IMO, you should really:

* Read https://wiki.postgresql.org/wiki/Todo#Wire_Protocol_Changes_.2F_v4_Protocol and explain how this protocol does/doesn't address those items

* Explain how you see handshake based auth fitting into this. Remember that we currently support strong authentication on cleartext protocols.

* Explain how query-cancels will work. Does the protocol help? Retaining the current make-a-second-connection model is tolerable, but gross; a new protocol should ideally address this.

* Explain how sync recovery will work when the data stream is interrupted by a cancel or error, WITHOUT terminating the session

* Explain what a MINIMAL implementation delivers.

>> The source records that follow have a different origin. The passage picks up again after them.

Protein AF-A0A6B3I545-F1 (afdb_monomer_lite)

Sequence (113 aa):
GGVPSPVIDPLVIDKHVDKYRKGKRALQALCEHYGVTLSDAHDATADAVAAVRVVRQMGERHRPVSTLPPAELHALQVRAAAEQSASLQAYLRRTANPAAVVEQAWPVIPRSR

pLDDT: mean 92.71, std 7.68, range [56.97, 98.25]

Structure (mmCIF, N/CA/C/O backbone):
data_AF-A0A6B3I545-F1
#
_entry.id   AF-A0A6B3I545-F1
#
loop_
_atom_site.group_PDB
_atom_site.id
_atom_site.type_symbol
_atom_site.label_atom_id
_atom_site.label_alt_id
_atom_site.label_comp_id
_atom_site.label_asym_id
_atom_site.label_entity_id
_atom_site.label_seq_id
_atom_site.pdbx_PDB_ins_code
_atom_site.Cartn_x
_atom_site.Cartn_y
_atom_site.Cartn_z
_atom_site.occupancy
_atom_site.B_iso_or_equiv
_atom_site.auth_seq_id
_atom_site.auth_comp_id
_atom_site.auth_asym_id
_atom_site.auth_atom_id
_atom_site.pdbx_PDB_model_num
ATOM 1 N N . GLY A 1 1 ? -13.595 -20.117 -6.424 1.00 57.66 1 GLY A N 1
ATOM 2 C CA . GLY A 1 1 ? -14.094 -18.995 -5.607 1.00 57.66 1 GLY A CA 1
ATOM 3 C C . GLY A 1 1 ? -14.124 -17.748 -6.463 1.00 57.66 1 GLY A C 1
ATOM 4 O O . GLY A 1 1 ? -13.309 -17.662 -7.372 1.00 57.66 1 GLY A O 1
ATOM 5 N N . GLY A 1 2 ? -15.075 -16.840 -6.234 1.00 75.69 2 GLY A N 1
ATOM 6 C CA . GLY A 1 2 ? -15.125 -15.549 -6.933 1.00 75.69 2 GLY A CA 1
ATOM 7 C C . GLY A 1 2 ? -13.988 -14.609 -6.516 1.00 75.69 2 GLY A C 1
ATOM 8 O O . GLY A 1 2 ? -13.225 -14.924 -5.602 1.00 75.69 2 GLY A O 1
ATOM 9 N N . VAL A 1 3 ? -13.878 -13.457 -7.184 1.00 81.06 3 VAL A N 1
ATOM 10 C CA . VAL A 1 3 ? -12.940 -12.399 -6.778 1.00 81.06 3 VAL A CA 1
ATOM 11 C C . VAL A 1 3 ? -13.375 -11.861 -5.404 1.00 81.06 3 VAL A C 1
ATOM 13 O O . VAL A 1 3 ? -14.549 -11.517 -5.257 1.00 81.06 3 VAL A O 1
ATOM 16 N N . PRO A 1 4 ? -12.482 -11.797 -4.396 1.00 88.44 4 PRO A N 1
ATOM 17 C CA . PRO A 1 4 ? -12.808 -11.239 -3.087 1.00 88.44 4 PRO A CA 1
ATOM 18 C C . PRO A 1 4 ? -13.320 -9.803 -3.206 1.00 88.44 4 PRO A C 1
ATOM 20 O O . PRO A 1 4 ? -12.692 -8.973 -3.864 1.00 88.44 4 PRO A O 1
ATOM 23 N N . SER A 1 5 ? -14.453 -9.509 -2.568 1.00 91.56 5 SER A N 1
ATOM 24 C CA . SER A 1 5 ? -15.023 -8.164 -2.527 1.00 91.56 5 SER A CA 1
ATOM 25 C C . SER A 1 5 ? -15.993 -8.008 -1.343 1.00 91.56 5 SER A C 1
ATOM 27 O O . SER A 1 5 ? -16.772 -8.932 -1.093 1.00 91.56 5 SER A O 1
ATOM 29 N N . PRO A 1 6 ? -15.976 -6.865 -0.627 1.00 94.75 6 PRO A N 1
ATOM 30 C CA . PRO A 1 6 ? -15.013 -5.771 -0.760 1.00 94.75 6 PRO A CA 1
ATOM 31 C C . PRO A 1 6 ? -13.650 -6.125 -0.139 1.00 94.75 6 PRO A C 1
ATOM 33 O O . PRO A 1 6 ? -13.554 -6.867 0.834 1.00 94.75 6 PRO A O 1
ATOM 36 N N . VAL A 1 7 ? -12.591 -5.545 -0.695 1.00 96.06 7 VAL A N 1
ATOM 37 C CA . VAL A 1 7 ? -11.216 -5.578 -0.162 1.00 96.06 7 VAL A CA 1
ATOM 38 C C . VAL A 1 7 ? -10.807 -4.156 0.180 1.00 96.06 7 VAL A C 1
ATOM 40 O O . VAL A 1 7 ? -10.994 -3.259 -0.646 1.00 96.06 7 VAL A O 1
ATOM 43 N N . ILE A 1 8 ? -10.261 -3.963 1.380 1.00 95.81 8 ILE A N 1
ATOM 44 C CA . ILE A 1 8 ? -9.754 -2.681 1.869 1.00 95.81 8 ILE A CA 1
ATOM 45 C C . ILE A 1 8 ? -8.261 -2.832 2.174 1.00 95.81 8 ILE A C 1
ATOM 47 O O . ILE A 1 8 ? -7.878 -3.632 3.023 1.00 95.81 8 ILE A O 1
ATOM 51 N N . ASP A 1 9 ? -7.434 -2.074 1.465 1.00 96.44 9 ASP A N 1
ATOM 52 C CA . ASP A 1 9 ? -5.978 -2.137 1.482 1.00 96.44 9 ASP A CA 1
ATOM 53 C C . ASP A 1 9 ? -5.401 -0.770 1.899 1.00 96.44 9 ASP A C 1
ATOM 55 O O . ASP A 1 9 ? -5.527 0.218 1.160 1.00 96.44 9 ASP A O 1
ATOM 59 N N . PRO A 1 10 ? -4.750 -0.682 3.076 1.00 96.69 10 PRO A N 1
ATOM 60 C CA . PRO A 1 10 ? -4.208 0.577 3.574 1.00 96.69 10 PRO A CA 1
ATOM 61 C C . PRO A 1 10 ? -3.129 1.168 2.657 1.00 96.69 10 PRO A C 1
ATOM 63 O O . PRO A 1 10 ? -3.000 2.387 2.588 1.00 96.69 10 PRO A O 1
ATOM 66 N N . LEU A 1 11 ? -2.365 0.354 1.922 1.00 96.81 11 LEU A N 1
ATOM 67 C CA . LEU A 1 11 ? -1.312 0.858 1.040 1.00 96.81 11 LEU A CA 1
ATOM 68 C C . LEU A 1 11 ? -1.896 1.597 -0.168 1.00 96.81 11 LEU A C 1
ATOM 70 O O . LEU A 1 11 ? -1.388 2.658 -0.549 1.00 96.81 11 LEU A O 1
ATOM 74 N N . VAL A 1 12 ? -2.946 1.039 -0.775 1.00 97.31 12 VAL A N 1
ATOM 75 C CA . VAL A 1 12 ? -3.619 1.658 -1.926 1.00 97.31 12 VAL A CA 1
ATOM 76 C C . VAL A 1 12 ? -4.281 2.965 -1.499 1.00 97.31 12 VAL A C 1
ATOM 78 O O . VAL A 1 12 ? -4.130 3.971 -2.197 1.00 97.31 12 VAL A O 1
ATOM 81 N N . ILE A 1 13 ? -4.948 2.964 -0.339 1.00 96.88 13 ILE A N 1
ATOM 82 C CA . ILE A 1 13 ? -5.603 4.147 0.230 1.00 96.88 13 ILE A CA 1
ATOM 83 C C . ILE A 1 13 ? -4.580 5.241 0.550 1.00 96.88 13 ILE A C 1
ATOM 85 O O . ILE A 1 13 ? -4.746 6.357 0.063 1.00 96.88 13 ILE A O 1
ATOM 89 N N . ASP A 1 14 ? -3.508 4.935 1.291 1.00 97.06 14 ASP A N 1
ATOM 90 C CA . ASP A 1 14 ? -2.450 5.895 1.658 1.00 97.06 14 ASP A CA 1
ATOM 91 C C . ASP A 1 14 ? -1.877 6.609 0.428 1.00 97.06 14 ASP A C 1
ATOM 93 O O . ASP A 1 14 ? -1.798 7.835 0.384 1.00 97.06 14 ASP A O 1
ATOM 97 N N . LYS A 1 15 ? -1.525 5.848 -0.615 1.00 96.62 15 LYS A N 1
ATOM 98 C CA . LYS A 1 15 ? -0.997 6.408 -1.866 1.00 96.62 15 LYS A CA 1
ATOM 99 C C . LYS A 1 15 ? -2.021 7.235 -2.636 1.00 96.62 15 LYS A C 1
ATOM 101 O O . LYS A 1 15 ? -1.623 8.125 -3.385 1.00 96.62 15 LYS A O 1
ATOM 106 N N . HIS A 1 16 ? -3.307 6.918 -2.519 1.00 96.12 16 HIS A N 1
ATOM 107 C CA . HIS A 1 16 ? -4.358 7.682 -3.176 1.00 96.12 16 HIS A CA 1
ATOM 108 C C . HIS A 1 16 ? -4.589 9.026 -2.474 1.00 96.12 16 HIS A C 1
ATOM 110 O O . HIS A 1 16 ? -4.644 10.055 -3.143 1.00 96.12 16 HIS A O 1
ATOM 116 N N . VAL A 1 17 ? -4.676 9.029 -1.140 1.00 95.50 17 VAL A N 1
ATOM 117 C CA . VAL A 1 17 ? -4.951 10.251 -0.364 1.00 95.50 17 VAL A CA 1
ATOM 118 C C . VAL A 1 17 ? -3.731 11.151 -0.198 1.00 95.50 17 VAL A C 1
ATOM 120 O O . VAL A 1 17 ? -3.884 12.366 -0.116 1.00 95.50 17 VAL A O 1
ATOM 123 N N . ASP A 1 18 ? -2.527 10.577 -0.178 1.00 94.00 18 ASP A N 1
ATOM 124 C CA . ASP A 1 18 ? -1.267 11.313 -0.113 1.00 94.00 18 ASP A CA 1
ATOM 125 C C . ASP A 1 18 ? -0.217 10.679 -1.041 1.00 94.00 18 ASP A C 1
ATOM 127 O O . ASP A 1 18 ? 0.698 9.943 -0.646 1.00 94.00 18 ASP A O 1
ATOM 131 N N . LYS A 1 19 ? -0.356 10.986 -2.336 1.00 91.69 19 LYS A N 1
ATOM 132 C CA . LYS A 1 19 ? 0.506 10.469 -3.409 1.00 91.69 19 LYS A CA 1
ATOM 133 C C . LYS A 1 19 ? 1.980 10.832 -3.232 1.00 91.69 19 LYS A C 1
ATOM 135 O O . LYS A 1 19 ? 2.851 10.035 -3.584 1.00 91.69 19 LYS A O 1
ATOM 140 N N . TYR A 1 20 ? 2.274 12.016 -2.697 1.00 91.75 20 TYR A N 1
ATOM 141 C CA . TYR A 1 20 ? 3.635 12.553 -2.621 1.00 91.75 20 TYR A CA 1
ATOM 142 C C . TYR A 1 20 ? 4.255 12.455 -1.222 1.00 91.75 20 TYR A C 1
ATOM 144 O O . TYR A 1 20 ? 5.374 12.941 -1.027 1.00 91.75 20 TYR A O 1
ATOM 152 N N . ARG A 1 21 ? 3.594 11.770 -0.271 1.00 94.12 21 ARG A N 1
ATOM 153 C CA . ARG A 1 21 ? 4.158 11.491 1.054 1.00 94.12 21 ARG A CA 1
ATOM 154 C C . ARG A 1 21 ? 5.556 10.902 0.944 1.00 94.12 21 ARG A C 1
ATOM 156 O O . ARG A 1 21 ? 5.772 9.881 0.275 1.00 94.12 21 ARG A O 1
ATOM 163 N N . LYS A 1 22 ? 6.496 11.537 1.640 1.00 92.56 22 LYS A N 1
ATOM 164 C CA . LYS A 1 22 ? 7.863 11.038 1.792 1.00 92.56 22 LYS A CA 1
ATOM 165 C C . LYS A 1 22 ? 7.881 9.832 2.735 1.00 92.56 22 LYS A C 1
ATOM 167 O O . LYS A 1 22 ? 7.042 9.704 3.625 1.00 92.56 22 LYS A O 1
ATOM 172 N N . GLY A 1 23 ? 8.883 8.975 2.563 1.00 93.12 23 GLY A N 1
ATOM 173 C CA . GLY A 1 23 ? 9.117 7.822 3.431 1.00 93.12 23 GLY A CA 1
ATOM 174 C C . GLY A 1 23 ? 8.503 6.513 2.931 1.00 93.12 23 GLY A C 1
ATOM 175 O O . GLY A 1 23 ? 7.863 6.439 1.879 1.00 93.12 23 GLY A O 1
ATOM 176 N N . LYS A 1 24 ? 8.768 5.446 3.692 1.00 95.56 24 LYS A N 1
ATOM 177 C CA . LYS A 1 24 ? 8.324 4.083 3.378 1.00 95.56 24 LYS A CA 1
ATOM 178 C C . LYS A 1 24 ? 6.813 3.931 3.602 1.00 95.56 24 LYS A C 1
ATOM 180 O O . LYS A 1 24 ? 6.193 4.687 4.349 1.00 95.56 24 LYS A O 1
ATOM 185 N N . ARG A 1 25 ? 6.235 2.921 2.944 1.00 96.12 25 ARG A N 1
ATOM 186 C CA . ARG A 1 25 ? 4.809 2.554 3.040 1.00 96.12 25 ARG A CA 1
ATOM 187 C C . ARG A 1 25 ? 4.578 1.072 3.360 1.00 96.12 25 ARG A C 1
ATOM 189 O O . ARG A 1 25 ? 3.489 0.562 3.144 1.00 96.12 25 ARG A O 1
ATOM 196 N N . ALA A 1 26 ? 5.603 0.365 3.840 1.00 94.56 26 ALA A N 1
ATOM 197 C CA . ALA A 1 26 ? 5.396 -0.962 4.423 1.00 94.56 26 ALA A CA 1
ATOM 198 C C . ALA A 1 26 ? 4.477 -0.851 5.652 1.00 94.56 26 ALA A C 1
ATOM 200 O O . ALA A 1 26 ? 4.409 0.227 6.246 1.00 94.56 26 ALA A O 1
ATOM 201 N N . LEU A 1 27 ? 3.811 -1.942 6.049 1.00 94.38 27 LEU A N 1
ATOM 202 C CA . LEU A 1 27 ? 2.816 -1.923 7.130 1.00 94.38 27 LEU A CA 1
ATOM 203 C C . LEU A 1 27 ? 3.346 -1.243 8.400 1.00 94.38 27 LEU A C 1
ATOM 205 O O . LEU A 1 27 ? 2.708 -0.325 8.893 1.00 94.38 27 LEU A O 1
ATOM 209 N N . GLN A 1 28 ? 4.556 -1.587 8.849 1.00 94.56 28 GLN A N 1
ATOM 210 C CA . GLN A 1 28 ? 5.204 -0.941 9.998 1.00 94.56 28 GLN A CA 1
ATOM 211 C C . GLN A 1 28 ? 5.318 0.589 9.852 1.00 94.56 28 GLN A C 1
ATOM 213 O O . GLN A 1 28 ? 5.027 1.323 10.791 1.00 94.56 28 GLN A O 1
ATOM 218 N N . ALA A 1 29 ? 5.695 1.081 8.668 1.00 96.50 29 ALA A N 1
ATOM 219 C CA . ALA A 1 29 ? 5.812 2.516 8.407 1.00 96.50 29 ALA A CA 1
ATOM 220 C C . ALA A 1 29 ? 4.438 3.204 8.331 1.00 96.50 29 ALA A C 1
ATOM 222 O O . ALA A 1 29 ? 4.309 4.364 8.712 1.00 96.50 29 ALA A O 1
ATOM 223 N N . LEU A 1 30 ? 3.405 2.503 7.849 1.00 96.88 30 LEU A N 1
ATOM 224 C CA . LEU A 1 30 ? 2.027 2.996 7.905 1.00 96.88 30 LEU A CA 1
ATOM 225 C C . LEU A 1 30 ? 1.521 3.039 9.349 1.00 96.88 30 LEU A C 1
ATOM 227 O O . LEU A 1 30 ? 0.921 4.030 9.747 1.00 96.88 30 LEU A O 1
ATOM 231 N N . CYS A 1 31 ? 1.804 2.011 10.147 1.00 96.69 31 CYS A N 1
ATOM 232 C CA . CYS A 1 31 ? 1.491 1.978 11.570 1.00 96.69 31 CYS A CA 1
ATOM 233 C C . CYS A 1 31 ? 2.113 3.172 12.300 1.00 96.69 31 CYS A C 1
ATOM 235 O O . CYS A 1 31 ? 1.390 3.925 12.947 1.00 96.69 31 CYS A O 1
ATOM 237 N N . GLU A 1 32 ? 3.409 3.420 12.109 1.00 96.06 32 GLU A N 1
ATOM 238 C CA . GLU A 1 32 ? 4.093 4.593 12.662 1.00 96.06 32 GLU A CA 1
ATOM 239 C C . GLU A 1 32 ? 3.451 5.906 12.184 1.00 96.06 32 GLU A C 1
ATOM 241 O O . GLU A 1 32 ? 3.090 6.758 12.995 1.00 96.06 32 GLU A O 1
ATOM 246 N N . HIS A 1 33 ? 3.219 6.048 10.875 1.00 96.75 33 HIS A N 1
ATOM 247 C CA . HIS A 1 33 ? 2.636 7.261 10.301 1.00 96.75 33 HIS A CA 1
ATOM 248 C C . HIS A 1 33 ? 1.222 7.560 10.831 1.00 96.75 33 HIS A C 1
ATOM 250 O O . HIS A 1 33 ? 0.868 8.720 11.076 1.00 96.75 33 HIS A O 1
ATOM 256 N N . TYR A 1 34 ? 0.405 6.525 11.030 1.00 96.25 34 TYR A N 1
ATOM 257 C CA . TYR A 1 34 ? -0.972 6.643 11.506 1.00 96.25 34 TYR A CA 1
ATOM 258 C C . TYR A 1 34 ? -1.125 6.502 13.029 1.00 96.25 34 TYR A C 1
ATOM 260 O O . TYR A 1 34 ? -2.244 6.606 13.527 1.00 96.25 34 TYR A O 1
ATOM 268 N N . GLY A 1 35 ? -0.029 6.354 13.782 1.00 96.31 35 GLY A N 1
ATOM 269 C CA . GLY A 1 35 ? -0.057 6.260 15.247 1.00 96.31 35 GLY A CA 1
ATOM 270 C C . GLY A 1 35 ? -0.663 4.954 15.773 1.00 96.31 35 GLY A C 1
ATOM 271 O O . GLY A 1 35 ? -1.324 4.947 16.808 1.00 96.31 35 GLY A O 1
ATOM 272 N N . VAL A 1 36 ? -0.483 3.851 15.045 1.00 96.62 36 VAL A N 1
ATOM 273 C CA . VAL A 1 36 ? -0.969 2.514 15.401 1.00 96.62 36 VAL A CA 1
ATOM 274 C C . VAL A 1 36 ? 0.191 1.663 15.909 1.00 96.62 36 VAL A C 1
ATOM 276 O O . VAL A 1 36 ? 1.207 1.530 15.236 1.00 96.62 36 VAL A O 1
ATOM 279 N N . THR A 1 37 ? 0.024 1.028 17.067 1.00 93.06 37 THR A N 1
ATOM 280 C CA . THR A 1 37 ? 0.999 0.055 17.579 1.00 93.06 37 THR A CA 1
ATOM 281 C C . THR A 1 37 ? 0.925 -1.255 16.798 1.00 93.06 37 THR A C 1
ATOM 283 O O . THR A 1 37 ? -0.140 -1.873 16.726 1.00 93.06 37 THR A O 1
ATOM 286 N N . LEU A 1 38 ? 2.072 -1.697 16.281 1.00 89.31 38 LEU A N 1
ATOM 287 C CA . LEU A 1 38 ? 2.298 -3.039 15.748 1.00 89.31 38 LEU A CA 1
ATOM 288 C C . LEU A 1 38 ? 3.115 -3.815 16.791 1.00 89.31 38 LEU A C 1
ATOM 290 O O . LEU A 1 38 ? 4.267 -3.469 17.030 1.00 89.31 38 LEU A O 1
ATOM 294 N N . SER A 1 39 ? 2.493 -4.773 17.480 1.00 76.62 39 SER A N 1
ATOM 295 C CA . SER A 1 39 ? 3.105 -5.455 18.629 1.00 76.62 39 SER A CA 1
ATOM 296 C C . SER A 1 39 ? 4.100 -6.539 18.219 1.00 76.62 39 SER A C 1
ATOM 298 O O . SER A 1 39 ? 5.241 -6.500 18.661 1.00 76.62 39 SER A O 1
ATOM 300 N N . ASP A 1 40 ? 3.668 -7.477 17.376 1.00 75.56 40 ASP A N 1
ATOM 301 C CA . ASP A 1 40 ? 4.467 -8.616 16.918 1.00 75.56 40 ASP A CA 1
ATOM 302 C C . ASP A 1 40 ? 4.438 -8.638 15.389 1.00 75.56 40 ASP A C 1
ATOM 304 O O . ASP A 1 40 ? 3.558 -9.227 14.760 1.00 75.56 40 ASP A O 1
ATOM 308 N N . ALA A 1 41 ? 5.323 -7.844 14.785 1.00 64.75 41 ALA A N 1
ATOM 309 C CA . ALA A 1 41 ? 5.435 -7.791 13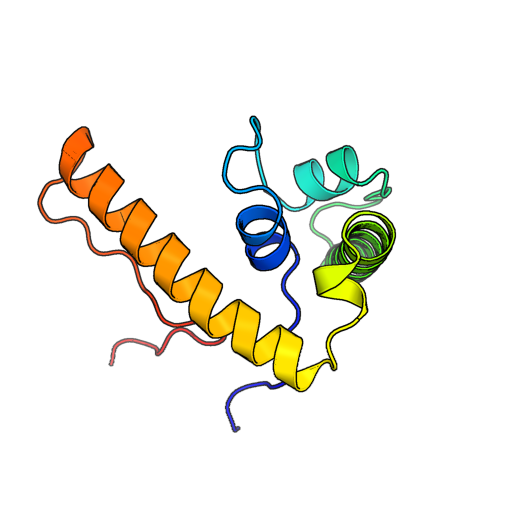.335 1.00 64.75 41 ALA A CA 1
ATOM 310 C C . ALA A 1 41 ? 5.797 -9.190 12.812 1.00 64.75 41 ALA A C 1
ATOM 312 O O . ALA A 1 41 ? 6.672 -9.836 13.383 1.00 64.75 41 ALA A O 1
ATOM 313 N N . HIS A 1 42 ? 5.171 -9.612 11.708 1.00 73.44 42 HIS A N 1
ATOM 314 C CA . HIS A 1 42 ? 5.308 -10.941 11.087 1.00 73.44 42 HIS A CA 1
ATOM 315 C C . HIS A 1 42 ? 4.404 -12.057 11.646 1.00 73.44 42 HIS A C 1
ATOM 317 O O . HIS A 1 42 ? 4.444 -13.168 11.110 1.00 73.44 42 HIS A O 1
ATOM 323 N N . ASP A 1 43 ? 3.530 -11.776 12.622 1.00 89.69 43 ASP A N 1
ATOM 324 C CA . ASP A 1 43 ? 2.352 -12.610 12.900 1.00 89.69 43 ASP A CA 1
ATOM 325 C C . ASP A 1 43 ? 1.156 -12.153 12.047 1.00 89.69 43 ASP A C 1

Touching on extensibility is good, but lets focus on what can be done soon.

* Explain how sessions will work across multiple request/response cycles. You should assume that 1 session = 1 TCP connection for now. If you want to change that, more power to you, but it's a whole separate project. You'll need to learn Pg's guts in great detail and Windows will become your nightmare.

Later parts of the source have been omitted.